Охранник у двери, судя по тому, как грозно на нас пялится одним рабочим глазом, не местный. Кто-то из братков Коновалова. Второй глаз благопристойно прикрыт черной повязкой.
— Здорова, дружище, — по-простецки говорит ему Отец, подкуривая.
— Че надо?
— Классные джинсики.
— Че ты сказал? — вызверяется.
— «Варенки» говорю опять в моде.
Влад еле заметно кивает, чтобы я проходил и выпускает изо рта сизый дым. Одноглазый делает шаг в сторону и преграждает мне путь.
Тут же отвлекается.
— Ки-я-я, — слышится крик сзади.
— Эй, а ты еще кто такой? — обращается к Азиату, размахивающему нунчаками.
— Это, кстати, мой друг, — Влад тушит сигарету в мусорное ведро. — Не советую с ним сегодня разговаривать, он со справкой.
— Типа припадочный, что ли? — ржет. — А-а-а, — тут же ревет от боли.
— Из МФЦ, — отвечает Серега, убирая нунчаки и смачно сплевывая на асфальт. — Три часа с талоном просидел. Суки.
— Вы кто такие?.. Че за беспредел?..
— Ушибся? — Влад открывает дверь. — А я предупреждал. Не болей.
Игнорируя гардероб, направляемся в основной зал. Официанты округляют глаза, один из них бежит к нам.
— Тут у вас дяденька кушает, — Влад озирается. — Нам бы поговорить.
— Молодые люди, нам проблемы нужны.
— Значит мы на одной волне. Где?
Парень кивает в сторону чел-аутов.
— Будьте добры, проводите, — прошу.
— Хо-хорошо.
Пока направляюсь к заветной двери, скидываю куртку и вручаю ее официанту.
— Добрый день, Венцеслав Алексеевич, — вхожу в залитую ярким солнечным светом комнату.
Коновал медленно поднимает глаза от тарелки и, не меняясь в лице, кивает мне на стул. Пристально смотрит, а затем отбрасывает серебряные столовые приборы.
— Кретины! Как с ними работать? Ничего нормально сделать не могут.
— Вы об охране?
— Чего пожаловал?
— Поговорить хочу. О дочери вашей, — складываю руки на столе.
На языке дипломатии — это полная готовность к миру и демилитаризации.
Коновал снова берется за приборы и приступает к еде. При этом кивает еще одному официанту, все это время наблюдающему за нами. Тот поспешно хватает тарелку со стола, приставленного к стене, и накрывает мне.
— Спасибо, я не буду ничего.
— Я сюда ради перепела приезжаю. Уж больно хорош...
Охренеть, перепел, блд!..
— Венцеслав Алексеевич, наше знакомство как-то сразу не заладилось.

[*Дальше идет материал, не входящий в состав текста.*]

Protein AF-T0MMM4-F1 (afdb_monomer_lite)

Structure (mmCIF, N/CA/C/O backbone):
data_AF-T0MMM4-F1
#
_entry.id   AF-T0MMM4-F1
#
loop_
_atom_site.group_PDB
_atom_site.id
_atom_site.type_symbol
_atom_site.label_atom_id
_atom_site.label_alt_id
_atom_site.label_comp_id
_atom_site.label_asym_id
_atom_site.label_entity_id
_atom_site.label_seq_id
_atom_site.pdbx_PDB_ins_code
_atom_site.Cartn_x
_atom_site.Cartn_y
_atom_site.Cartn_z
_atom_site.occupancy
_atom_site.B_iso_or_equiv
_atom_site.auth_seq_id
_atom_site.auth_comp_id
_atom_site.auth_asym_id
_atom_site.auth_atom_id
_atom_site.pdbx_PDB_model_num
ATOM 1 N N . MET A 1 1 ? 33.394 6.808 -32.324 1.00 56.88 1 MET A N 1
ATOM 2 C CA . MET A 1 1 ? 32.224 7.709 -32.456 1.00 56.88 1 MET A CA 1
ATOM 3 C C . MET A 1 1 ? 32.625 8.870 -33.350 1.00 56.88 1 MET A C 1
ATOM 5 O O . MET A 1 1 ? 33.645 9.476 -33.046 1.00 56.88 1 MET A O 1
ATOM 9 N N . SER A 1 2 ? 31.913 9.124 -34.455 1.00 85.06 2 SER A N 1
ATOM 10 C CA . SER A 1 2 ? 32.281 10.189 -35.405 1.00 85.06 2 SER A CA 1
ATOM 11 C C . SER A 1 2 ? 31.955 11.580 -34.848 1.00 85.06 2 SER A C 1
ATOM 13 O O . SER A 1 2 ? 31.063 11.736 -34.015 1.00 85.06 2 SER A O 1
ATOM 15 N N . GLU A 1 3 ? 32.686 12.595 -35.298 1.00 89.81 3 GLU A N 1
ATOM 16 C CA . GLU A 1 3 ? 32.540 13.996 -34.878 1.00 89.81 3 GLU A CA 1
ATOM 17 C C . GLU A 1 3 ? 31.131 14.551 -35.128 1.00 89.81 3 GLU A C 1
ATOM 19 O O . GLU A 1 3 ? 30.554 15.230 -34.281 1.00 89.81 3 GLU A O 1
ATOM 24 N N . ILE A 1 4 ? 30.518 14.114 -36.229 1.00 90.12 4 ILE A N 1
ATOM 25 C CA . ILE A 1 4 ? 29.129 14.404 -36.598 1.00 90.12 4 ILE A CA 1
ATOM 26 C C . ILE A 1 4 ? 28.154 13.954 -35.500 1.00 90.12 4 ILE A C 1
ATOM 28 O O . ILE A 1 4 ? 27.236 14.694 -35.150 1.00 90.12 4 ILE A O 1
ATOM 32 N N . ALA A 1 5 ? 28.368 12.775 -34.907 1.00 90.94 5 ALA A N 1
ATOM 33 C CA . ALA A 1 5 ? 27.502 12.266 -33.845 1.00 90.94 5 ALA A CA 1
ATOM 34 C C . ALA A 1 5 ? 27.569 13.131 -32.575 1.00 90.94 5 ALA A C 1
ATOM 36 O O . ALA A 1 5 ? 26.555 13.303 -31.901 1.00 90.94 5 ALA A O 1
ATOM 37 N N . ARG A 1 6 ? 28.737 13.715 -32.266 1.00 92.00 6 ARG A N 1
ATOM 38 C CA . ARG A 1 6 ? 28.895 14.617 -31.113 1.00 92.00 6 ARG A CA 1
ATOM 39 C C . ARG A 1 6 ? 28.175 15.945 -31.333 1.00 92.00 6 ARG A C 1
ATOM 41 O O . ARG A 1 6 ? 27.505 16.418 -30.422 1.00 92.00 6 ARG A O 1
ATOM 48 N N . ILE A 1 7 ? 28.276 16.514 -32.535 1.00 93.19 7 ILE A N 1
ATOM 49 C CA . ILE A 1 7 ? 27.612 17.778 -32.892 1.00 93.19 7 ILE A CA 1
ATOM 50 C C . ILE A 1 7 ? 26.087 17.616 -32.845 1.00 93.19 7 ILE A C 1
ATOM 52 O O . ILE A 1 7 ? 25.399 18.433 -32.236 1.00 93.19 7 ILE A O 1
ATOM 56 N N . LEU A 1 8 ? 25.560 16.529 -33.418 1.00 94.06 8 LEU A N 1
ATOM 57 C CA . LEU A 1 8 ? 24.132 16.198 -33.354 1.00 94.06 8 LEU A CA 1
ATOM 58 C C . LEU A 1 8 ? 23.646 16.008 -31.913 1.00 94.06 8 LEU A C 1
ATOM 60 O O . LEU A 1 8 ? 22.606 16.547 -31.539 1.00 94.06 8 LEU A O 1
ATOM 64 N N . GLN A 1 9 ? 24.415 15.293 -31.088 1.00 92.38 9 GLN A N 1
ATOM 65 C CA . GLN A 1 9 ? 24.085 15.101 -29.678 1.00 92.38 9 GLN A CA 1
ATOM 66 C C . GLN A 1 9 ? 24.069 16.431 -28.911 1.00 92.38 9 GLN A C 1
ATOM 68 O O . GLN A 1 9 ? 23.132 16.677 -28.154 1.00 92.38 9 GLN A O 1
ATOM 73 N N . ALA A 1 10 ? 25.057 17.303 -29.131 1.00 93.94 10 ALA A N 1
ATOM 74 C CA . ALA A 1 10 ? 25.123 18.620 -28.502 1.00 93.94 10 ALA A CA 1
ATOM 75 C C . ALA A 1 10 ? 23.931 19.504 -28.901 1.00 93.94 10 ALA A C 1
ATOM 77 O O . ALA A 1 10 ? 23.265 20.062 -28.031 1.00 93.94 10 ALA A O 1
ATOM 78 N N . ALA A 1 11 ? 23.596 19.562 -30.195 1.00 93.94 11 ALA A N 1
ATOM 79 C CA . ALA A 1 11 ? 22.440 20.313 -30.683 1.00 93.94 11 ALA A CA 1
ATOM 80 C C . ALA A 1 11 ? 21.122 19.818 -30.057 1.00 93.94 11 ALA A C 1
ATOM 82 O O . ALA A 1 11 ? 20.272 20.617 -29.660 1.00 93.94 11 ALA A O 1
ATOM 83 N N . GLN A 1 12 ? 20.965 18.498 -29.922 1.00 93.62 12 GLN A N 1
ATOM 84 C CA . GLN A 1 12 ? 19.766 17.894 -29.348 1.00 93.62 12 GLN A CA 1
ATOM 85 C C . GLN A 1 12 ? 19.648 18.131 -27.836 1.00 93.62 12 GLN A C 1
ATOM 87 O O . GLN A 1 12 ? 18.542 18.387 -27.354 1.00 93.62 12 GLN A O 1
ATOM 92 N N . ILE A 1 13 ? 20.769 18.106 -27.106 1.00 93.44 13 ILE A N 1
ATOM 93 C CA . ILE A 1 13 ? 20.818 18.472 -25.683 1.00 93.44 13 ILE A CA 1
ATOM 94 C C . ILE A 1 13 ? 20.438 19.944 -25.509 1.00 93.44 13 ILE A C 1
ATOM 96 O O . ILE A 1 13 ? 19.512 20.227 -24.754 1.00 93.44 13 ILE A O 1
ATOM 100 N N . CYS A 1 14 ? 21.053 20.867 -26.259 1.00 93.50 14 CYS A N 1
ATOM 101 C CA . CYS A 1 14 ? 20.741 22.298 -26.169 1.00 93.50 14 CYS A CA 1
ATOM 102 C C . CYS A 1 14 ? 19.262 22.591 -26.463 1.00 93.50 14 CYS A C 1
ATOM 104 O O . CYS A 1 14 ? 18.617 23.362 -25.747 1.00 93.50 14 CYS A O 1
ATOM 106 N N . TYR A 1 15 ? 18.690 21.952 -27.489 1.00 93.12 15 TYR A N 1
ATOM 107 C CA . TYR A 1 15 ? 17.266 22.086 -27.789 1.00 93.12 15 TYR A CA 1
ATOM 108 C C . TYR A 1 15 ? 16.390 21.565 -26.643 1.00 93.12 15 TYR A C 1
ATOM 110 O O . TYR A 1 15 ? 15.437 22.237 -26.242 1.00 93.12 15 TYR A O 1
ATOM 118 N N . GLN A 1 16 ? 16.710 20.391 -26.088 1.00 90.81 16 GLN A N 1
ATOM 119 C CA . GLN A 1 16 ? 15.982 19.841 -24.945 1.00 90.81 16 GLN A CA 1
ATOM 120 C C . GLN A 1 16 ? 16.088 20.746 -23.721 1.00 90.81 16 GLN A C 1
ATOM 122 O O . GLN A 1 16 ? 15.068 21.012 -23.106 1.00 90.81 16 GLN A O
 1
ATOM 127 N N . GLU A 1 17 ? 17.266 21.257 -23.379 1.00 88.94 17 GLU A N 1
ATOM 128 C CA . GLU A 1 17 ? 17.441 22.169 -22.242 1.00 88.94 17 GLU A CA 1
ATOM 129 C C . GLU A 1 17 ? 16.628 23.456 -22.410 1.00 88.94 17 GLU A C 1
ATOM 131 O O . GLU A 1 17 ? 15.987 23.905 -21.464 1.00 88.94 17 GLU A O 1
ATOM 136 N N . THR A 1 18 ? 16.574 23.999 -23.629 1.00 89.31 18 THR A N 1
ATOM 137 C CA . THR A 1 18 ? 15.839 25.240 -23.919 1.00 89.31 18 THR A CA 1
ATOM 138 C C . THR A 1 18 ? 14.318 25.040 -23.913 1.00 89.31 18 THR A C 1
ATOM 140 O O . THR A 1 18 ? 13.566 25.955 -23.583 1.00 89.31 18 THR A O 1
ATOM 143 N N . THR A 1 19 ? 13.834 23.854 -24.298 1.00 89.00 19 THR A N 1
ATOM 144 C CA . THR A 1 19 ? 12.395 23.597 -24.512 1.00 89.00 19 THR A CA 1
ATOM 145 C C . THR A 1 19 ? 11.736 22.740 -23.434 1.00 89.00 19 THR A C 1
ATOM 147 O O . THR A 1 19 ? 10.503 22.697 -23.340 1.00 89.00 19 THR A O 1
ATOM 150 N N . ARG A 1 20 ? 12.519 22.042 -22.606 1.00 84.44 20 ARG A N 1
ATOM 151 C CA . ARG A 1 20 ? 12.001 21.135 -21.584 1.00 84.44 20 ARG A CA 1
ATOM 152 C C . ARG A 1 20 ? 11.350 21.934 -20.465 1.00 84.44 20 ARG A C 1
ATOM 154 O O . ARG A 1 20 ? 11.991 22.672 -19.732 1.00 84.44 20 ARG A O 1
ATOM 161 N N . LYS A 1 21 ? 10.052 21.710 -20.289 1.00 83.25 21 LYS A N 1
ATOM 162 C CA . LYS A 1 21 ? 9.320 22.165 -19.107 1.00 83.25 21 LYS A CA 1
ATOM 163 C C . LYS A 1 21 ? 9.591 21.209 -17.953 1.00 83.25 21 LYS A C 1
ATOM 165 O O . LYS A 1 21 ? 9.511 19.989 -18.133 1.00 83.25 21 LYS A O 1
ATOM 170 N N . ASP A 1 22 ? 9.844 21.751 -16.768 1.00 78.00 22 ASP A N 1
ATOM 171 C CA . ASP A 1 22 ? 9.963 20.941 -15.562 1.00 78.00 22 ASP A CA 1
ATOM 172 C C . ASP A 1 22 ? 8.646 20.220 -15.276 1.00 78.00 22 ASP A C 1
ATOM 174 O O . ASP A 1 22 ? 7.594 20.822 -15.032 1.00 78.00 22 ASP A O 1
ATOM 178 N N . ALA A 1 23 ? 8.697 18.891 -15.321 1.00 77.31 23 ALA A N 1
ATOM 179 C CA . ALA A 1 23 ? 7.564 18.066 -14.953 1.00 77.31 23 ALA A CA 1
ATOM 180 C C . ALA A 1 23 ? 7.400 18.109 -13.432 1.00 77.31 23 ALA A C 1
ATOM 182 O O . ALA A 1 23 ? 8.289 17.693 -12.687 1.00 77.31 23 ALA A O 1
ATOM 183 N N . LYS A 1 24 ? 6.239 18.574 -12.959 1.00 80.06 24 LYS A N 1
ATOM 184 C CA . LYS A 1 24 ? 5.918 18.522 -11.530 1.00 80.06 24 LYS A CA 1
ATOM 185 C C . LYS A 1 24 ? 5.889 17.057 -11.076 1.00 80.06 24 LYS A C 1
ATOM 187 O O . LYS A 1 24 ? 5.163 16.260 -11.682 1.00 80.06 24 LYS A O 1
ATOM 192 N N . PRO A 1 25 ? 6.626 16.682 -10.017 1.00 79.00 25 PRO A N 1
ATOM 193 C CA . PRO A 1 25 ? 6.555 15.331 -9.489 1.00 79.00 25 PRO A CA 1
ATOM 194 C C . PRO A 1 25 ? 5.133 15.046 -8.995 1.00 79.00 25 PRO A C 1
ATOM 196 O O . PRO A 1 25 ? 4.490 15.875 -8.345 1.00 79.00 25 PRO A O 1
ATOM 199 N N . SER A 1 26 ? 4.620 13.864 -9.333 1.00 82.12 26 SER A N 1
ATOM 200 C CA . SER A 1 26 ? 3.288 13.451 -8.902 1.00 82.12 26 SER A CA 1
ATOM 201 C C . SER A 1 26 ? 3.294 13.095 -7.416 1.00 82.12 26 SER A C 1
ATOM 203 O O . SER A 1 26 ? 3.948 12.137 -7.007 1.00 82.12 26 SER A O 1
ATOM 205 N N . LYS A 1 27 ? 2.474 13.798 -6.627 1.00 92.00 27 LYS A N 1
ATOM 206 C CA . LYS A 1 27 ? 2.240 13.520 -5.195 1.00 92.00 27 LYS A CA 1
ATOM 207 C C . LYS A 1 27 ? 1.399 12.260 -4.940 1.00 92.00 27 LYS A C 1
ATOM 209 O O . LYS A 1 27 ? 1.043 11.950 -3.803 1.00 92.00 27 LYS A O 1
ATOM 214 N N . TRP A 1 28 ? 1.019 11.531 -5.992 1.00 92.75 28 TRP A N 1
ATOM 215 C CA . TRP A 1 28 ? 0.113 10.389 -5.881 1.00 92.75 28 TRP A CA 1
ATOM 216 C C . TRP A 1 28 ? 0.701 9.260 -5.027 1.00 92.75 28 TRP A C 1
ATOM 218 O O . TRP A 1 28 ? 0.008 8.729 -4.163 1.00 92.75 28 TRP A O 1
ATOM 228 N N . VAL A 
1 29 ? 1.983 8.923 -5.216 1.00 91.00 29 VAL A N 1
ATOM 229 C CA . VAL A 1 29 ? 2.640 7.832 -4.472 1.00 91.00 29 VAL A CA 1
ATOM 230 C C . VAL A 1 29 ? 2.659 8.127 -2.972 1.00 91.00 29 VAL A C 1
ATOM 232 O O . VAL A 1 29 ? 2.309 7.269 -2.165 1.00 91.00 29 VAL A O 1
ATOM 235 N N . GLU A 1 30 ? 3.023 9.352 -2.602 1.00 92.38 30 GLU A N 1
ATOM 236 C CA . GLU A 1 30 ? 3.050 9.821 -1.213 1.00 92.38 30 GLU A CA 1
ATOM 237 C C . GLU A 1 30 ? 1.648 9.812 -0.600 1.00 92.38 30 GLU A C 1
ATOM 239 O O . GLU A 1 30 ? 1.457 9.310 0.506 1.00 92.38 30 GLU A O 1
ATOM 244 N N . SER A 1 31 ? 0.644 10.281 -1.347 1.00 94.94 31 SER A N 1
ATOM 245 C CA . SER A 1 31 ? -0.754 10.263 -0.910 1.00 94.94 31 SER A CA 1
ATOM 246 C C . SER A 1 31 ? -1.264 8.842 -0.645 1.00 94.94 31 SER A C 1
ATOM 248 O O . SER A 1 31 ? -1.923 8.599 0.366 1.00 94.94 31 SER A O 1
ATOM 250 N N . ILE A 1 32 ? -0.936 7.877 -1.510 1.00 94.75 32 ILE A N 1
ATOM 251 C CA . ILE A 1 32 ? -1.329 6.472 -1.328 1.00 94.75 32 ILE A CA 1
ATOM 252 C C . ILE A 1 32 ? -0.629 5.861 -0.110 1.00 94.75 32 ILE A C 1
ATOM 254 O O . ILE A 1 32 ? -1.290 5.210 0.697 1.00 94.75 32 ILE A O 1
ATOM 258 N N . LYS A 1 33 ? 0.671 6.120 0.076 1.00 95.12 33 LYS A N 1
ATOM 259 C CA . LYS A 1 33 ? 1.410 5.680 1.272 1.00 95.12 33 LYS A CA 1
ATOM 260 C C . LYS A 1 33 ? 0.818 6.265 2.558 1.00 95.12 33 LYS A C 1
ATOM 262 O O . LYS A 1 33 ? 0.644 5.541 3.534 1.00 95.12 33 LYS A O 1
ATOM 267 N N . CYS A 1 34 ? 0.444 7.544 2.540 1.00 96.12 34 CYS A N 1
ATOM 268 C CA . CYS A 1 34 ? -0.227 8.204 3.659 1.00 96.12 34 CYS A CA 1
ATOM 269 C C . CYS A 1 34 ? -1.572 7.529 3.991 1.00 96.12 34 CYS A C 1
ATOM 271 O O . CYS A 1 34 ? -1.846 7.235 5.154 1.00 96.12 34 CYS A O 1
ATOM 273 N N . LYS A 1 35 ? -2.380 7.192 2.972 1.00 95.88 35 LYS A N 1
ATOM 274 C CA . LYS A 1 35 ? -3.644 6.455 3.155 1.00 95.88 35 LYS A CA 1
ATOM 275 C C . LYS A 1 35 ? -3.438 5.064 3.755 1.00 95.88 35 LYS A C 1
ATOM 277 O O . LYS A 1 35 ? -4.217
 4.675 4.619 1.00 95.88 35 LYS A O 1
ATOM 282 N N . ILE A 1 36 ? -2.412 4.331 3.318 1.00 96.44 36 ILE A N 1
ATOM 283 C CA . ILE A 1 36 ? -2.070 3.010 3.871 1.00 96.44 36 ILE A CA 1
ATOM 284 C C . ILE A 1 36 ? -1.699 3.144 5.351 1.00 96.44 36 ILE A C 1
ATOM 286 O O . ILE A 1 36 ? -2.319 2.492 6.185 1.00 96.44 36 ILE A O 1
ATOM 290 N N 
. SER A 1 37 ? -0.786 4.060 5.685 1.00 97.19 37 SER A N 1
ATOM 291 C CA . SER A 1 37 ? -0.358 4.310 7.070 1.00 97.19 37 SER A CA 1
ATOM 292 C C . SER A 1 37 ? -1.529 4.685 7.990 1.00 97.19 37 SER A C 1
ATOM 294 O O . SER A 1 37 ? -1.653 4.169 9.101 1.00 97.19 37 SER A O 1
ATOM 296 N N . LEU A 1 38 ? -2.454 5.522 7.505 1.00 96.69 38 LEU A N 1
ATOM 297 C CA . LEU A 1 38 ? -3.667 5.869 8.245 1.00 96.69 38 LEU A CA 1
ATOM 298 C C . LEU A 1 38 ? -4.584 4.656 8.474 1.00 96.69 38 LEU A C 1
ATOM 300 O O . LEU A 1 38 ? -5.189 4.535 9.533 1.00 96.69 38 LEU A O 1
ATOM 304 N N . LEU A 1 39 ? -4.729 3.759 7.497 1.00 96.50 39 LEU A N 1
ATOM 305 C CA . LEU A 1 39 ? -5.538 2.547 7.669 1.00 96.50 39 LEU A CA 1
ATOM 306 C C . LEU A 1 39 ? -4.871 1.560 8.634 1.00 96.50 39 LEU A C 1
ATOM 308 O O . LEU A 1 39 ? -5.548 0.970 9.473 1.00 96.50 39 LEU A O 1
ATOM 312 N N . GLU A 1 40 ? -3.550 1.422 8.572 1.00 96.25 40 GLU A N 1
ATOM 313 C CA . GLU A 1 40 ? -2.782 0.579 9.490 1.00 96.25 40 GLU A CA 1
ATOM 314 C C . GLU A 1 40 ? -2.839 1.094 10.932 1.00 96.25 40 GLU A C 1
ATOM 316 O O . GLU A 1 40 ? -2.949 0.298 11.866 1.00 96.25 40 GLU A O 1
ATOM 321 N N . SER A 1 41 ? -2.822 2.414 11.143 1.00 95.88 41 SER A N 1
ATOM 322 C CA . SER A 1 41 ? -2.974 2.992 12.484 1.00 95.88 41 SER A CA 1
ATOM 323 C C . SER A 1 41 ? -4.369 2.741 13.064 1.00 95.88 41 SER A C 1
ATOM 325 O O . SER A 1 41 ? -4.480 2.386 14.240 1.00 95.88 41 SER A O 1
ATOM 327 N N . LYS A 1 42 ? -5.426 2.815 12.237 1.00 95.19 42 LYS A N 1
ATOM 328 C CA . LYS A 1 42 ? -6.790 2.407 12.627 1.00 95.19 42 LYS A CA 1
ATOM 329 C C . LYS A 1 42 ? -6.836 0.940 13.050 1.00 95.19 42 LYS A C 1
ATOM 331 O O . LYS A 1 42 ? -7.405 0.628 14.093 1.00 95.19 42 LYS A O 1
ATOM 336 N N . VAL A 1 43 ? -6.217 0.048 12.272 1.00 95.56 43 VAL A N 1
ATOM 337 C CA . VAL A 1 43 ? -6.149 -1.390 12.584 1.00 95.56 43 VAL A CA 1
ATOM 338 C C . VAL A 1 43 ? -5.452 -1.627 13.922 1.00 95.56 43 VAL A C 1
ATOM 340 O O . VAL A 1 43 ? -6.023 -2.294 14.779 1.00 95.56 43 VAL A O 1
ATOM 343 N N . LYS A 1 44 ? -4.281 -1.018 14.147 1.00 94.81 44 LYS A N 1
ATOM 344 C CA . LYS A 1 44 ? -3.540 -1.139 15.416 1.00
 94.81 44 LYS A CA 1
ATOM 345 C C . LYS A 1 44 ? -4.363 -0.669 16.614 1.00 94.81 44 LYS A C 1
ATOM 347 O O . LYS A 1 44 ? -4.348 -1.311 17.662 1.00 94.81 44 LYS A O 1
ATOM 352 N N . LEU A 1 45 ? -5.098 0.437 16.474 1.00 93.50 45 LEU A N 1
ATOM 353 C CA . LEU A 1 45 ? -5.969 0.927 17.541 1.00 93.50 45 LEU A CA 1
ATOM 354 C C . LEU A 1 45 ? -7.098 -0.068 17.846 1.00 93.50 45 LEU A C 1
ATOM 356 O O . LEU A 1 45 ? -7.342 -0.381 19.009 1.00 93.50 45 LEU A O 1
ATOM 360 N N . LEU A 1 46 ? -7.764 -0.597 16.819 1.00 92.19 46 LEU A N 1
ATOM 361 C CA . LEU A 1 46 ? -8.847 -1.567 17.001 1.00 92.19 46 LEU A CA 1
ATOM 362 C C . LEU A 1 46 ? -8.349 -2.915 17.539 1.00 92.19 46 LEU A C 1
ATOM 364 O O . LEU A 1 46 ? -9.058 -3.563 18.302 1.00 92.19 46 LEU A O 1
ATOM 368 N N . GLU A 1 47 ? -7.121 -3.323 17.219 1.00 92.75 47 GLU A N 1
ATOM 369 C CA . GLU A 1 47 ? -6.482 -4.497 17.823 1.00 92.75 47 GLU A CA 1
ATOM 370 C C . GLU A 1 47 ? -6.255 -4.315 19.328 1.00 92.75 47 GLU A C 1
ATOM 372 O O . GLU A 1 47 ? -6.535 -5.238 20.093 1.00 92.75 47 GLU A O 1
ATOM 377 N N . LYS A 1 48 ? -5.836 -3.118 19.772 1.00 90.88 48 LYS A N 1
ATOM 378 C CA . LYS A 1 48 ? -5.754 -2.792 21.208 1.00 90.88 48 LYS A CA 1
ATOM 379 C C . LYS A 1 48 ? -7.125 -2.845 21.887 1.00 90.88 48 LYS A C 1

— Вы за ваш перфоманс на охоте извиниться приехали? — флегматично спрашивает.
Я как дебил на него пялюсь. Золотые часы, печатка, аккуратная цепь на шее. Дорогой, явно сшитый по заказу костюм.
Извиниться, на хрен?
Я?
Перед ним?
За то, что меня в Елкино сослали?
— Извиниться, — вздыхаю так, будто вспарываю воздух ковшом экскаватора. — Можно и извиниться.
— Похвально. А трудитесь все там же?
— А вы не знаете? — злюсь и снова превращаюсь в экскаватор. — Там же!.. В Елкино.
— Прекрасно.
— По поводу Ники… У нас с ней все серьезно.
— Что? И замуж за тебя пойдет?
— Замуж…
— Пойдет?
— Хм…
— Ну?
— Пойдет! — киваю.
— О, как. Интересно.
— Просто... позже.
Он разочарованно ухмыляется.
— Позже любой дурак сможет, — снова отвлекается на тарелку, будто теперь потерял ко мне интерес.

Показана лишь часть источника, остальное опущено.